慶次が兼続の身体を浮かせていた太腿を退かせた。
腰を掴むと、身体を寄せる。
慶次の昂ぶったものが、当たった。
手も使わず、腰の動きだけでそれを動かし、入り口を刺激した。
「慶次…部屋へ…」
ちらっと外を見た。
家臣がまだいるかどうかは此処からは見えない。
言葉ではそう言いながらも、刺激を受けている其処は切なく綻んでいる。
ぐっと腰を押し付けられると、慶次の其れを口開き飲み込んでいく。
「湯、が……はいる…」
慶次の腕に爪を立てた。
慣れた兼続の中は容易に奥深くまで、飲み込む。
「ん…んん、…」
慶次が動き始めれば、ぱしゃぱしゃと腹の上で湯が踊った。
「あぁ、あ…慶次…けいじ…」
家臣のことなど頭から消えていた。
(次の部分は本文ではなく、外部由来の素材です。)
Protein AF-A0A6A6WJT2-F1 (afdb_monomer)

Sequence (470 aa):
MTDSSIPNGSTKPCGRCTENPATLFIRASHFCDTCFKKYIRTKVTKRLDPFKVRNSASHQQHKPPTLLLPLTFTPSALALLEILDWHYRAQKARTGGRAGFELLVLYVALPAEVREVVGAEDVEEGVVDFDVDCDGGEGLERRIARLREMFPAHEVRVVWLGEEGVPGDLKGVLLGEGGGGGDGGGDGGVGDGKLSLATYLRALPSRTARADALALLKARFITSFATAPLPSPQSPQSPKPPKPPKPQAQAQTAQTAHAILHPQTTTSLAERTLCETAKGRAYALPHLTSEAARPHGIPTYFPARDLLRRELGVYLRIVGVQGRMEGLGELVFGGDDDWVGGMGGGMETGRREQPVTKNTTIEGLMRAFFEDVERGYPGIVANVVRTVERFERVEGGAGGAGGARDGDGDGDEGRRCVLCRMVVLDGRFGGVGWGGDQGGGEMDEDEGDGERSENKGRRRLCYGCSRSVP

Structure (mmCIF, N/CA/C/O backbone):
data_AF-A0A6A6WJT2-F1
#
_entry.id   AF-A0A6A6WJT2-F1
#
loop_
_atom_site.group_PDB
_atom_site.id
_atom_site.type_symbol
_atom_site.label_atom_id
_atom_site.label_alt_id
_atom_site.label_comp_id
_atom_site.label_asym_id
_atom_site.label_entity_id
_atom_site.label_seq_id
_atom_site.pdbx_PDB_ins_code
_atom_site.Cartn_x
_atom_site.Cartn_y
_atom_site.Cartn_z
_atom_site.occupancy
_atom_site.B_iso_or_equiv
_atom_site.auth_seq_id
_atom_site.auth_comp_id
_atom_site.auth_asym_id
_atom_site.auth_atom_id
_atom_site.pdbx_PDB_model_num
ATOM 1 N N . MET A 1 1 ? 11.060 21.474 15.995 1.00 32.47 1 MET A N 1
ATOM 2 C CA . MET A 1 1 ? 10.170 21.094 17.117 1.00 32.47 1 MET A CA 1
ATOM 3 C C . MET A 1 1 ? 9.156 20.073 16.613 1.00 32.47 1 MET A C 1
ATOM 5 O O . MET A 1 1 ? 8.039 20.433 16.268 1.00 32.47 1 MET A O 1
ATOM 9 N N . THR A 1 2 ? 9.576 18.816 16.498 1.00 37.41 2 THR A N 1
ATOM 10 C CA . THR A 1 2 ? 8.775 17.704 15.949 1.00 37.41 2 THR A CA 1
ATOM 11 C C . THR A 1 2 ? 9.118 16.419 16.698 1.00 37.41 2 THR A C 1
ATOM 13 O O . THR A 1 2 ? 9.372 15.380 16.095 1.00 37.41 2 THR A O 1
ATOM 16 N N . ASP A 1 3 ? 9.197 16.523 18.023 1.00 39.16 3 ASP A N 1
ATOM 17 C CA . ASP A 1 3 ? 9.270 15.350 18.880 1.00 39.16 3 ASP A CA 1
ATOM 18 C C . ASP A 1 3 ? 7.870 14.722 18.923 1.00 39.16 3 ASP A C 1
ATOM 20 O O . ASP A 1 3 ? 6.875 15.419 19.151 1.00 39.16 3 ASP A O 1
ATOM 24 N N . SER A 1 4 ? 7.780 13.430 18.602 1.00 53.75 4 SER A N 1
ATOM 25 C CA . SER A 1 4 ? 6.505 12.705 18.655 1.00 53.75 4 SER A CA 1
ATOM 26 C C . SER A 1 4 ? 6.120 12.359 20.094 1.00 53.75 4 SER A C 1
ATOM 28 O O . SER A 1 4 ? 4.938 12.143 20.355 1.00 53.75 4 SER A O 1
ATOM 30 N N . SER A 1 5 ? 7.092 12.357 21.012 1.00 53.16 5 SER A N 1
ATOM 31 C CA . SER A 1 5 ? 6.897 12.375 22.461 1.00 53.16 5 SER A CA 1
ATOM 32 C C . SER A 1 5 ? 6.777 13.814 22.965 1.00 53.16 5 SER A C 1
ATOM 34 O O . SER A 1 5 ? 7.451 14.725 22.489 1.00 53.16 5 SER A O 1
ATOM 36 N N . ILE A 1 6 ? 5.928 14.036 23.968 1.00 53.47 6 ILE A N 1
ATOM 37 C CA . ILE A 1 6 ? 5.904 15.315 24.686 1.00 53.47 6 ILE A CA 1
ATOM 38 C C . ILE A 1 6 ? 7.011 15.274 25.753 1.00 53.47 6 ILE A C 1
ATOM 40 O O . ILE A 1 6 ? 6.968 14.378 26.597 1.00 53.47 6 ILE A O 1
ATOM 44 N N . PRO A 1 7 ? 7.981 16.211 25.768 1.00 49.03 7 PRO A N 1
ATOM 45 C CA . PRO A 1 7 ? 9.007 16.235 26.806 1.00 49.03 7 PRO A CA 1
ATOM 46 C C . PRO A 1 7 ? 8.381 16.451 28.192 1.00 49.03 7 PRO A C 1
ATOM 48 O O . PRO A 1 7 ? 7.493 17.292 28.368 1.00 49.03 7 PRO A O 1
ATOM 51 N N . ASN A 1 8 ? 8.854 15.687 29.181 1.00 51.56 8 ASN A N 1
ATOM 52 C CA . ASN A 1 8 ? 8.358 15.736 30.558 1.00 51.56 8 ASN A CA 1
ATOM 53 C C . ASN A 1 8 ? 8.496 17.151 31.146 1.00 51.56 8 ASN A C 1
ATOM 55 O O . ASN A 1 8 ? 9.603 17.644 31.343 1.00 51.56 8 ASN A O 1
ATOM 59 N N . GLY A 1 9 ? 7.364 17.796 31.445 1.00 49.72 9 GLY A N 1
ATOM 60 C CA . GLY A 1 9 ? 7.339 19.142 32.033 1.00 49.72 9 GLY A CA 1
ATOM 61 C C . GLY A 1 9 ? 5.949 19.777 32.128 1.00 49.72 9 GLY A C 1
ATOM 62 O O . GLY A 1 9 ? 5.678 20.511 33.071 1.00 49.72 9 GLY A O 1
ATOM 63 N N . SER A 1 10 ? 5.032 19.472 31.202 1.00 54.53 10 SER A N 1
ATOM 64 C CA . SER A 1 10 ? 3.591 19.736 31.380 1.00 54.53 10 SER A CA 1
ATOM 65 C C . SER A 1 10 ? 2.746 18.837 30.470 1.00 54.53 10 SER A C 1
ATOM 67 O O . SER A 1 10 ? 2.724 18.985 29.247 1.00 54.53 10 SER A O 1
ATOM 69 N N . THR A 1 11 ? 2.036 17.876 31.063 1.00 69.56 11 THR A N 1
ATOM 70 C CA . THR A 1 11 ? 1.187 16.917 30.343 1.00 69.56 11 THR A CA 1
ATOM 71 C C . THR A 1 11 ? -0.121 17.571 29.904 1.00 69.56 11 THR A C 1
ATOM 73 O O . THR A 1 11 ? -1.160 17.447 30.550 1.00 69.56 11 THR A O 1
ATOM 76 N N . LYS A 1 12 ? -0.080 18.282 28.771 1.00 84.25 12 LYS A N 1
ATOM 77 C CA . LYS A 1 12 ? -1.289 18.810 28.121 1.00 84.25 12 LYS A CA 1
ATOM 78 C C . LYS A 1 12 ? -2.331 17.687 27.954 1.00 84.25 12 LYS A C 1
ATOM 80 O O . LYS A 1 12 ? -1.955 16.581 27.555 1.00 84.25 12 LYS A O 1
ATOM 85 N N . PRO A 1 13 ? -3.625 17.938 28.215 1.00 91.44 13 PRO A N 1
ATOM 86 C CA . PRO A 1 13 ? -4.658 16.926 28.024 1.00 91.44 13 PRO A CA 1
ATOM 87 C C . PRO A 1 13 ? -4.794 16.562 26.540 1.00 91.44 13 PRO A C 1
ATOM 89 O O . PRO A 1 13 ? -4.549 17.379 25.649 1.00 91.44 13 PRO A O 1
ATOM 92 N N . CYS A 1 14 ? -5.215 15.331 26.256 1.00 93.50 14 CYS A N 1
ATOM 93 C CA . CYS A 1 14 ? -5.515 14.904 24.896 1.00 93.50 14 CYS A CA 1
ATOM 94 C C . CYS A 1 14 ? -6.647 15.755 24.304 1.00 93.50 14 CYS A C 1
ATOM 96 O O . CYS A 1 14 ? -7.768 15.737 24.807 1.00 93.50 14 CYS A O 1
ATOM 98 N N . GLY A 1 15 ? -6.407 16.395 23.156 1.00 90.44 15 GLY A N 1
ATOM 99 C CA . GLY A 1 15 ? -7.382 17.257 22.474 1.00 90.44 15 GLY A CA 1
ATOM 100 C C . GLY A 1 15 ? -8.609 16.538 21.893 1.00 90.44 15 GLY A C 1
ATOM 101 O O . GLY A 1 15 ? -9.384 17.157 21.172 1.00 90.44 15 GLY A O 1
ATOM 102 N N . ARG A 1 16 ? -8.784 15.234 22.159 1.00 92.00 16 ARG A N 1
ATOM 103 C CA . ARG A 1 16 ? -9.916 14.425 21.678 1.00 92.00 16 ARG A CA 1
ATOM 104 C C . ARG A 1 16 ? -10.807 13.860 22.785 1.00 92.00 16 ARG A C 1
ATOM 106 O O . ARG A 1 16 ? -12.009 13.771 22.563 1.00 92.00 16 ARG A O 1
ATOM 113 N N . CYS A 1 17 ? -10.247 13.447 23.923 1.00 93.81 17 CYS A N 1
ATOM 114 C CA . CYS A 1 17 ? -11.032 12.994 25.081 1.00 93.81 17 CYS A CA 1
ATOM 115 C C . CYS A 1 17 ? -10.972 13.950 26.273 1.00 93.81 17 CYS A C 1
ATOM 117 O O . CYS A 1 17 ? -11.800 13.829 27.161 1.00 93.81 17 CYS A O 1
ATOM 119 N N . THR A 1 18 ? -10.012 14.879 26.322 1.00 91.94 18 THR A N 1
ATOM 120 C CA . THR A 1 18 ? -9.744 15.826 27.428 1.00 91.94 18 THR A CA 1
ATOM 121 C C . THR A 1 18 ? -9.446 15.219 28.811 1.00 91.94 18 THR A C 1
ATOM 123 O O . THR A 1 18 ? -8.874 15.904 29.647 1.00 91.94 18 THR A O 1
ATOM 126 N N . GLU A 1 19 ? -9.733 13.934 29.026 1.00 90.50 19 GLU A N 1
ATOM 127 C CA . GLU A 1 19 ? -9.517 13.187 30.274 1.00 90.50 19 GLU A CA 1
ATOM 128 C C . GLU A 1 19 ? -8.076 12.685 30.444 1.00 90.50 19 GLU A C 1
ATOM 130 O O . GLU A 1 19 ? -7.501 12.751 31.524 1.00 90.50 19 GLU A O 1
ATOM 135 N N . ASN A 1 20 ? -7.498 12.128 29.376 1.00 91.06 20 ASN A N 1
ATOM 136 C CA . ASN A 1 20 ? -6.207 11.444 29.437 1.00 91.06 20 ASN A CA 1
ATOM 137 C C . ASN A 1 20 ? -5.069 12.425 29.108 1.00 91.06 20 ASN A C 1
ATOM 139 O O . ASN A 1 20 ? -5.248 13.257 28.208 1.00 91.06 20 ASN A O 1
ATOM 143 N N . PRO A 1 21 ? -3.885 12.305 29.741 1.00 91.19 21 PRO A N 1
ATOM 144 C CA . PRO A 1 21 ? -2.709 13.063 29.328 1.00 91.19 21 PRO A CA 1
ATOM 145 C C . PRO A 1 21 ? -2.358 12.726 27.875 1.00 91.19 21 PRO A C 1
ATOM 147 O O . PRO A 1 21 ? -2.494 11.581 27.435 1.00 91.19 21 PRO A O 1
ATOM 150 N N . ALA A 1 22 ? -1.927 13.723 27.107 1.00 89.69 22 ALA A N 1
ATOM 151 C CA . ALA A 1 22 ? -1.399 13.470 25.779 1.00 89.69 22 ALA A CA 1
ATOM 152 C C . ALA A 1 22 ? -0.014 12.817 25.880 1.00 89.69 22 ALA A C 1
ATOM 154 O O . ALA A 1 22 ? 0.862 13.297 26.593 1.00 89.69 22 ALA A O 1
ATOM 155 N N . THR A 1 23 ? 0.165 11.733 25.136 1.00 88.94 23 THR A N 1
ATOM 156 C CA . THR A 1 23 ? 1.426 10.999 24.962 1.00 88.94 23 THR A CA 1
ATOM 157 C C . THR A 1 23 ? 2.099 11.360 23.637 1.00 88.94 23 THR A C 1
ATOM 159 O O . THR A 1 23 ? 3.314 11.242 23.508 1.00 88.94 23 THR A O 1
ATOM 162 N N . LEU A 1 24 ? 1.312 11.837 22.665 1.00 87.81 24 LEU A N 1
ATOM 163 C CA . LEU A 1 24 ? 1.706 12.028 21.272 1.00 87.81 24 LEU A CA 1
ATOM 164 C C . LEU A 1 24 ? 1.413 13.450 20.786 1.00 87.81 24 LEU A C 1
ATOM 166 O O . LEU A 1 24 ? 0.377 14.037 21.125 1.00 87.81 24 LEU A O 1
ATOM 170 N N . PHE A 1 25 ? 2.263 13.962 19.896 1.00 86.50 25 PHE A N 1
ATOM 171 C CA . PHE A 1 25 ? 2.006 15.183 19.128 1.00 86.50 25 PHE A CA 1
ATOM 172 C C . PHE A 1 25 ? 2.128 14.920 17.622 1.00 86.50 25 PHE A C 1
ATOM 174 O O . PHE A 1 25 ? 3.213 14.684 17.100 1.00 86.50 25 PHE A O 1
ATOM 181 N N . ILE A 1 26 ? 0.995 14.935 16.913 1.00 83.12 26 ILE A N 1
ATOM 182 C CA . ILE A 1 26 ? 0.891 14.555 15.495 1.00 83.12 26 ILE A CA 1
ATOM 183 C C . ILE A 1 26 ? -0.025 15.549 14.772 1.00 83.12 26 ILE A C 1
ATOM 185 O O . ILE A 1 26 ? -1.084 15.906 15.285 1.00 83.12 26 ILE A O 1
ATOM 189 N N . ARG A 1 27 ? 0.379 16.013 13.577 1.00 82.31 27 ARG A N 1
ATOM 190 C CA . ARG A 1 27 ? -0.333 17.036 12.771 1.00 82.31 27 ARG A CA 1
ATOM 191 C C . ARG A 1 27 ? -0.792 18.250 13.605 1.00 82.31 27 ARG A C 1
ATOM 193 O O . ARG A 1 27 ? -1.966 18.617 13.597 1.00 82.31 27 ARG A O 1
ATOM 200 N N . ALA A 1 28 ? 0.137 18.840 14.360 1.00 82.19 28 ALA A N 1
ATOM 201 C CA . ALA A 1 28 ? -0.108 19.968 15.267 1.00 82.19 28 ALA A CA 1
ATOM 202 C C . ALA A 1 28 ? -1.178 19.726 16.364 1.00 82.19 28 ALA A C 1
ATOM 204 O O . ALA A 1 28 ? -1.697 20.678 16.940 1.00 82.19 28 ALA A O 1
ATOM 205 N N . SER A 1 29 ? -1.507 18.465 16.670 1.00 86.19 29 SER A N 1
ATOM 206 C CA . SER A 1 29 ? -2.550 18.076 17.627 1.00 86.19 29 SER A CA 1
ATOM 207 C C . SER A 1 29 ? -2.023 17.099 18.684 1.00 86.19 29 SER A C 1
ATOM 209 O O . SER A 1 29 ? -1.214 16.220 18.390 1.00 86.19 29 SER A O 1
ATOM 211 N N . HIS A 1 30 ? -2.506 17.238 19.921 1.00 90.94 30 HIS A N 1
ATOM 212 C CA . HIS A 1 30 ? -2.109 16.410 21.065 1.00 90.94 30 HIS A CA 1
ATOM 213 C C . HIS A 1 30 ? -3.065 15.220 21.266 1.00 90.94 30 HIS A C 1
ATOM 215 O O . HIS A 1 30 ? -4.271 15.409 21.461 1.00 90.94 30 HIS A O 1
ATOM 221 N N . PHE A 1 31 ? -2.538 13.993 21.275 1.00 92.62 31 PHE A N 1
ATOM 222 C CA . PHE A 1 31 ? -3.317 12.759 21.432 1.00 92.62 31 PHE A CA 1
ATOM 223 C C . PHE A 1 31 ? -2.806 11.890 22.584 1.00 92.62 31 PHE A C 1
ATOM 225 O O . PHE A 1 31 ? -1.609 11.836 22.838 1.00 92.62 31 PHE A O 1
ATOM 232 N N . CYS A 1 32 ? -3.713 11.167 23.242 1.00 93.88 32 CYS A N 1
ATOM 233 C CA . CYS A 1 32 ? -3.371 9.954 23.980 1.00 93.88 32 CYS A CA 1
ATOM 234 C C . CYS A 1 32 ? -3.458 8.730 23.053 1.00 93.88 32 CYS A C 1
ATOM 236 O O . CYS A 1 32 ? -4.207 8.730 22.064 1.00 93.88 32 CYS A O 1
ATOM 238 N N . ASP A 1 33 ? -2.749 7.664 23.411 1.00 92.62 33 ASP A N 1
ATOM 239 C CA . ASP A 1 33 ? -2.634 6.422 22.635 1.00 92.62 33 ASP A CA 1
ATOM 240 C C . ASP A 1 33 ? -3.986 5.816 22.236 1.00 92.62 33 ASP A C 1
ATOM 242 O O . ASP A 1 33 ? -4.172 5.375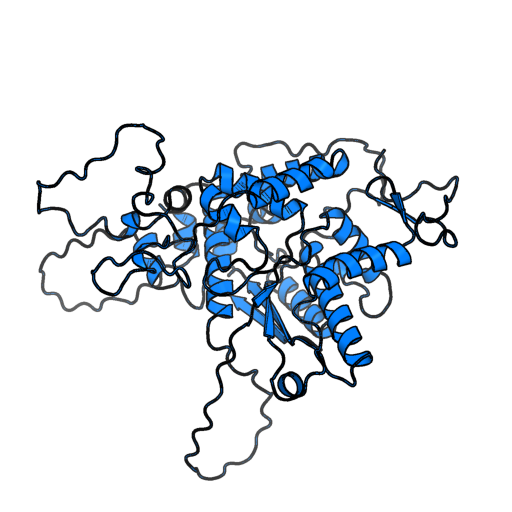 21.100 1.00 92.62 33 ASP A O 1
ATOM 246 N N . THR A 1 34 ? -4.973 5.830 23.136 1.00 93.62 34 THR A N 1
ATOM 247 C CA . THR A 1 34 ? -6.314 5.276 22.878 1.00 93.62 34 THR A CA 1
ATOM 248 C C . THR A 1 34 ? -7.072 6.091 21.824 1.00 93.62 34 THR A C 1
ATOM 250 O O . THR A 1 34 ? -7.673 5.528 20.900 1.00 93.62 34 THR A O 1
ATOM 253 N N . CYS A 1 35 ? -6.997 7.423 21.898 1.00 95.44 35 CYS A N 1
ATOM 254 C CA . CYS A 1 35 ? -7.608 8.328 20.927 1.00 95.44 35 CYS A CA 1
ATOM 255 C C . CYS A 1 35 ? -6.913 8.291 19.563 1.00 95.44 35 CYS A C 1
ATOM 257 O O . CYS A 1 35 ? -7.602 8.409 18.539 1.00 95.44 35 CYS A O 1
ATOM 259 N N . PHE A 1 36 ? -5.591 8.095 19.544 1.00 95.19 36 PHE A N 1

ただ、本能だけが身を焦がす。
慶次の背に手を回すと、しがみ付くように強く抱き締めた。
「あ−…、っ…」
声が風呂場に響く。
「ん、ん、ぁ…だめだ、けいじ…だめ…あ、あぁ」
高い波が押し寄せたかと思えば、がくっと堕ちる様な感覚が襲う。
慶次の腰に絡んだ脚が痙攣した。
その動きが、慶次のものに強い刺激を与え、兼続の中に精を吐き出させた。
「ふっ、ふっ、」
兼続は荒い呼吸を繰り返すと、香る檜の匂いを感じつつ、ぱたりと意識を途切れさせた。
背に回していた手が、がくりと落ち、力なく湯の中に沈んだ。
「悪かったねえ、兼続」
ぱたぱたと扇子で煽ぎながら、慶次は頭を垂れた。
目の前には額に濡れた布を乗せ、蒲団に横たわる兼続の姿があった。
湯に入りすぎた為に兼続は逆上せてしまったのだ。
「慶次、あんなことをする為に造らせたのではないぞ」
「それは解ってるんだけどさ、つい…な」
「つい、でされては困る!」
がばっと起き上がるが、まだ血がのぼったままで蒲団へと再び倒れこんだ。
落ちてしまった布を慶次は拾うと、兼続の額に乗せた。
「あんたがさ、あまりにも色っぽいから…」
「私が悪いと言うのか?」
布の下から僅かに見える眸で睨んだ。
「そうは言っちゃあいねえさ」
慶次は首を傾げると、己の顎を撫でた。
「風呂ではよしとくよ」
「…それだけでは腑に落ちないが、風呂には入るだけにしてくれ」
んーと慶次は返事した。
(また、しちまいそうだけどな)
そう思いながら、扇子を強く煽いだ。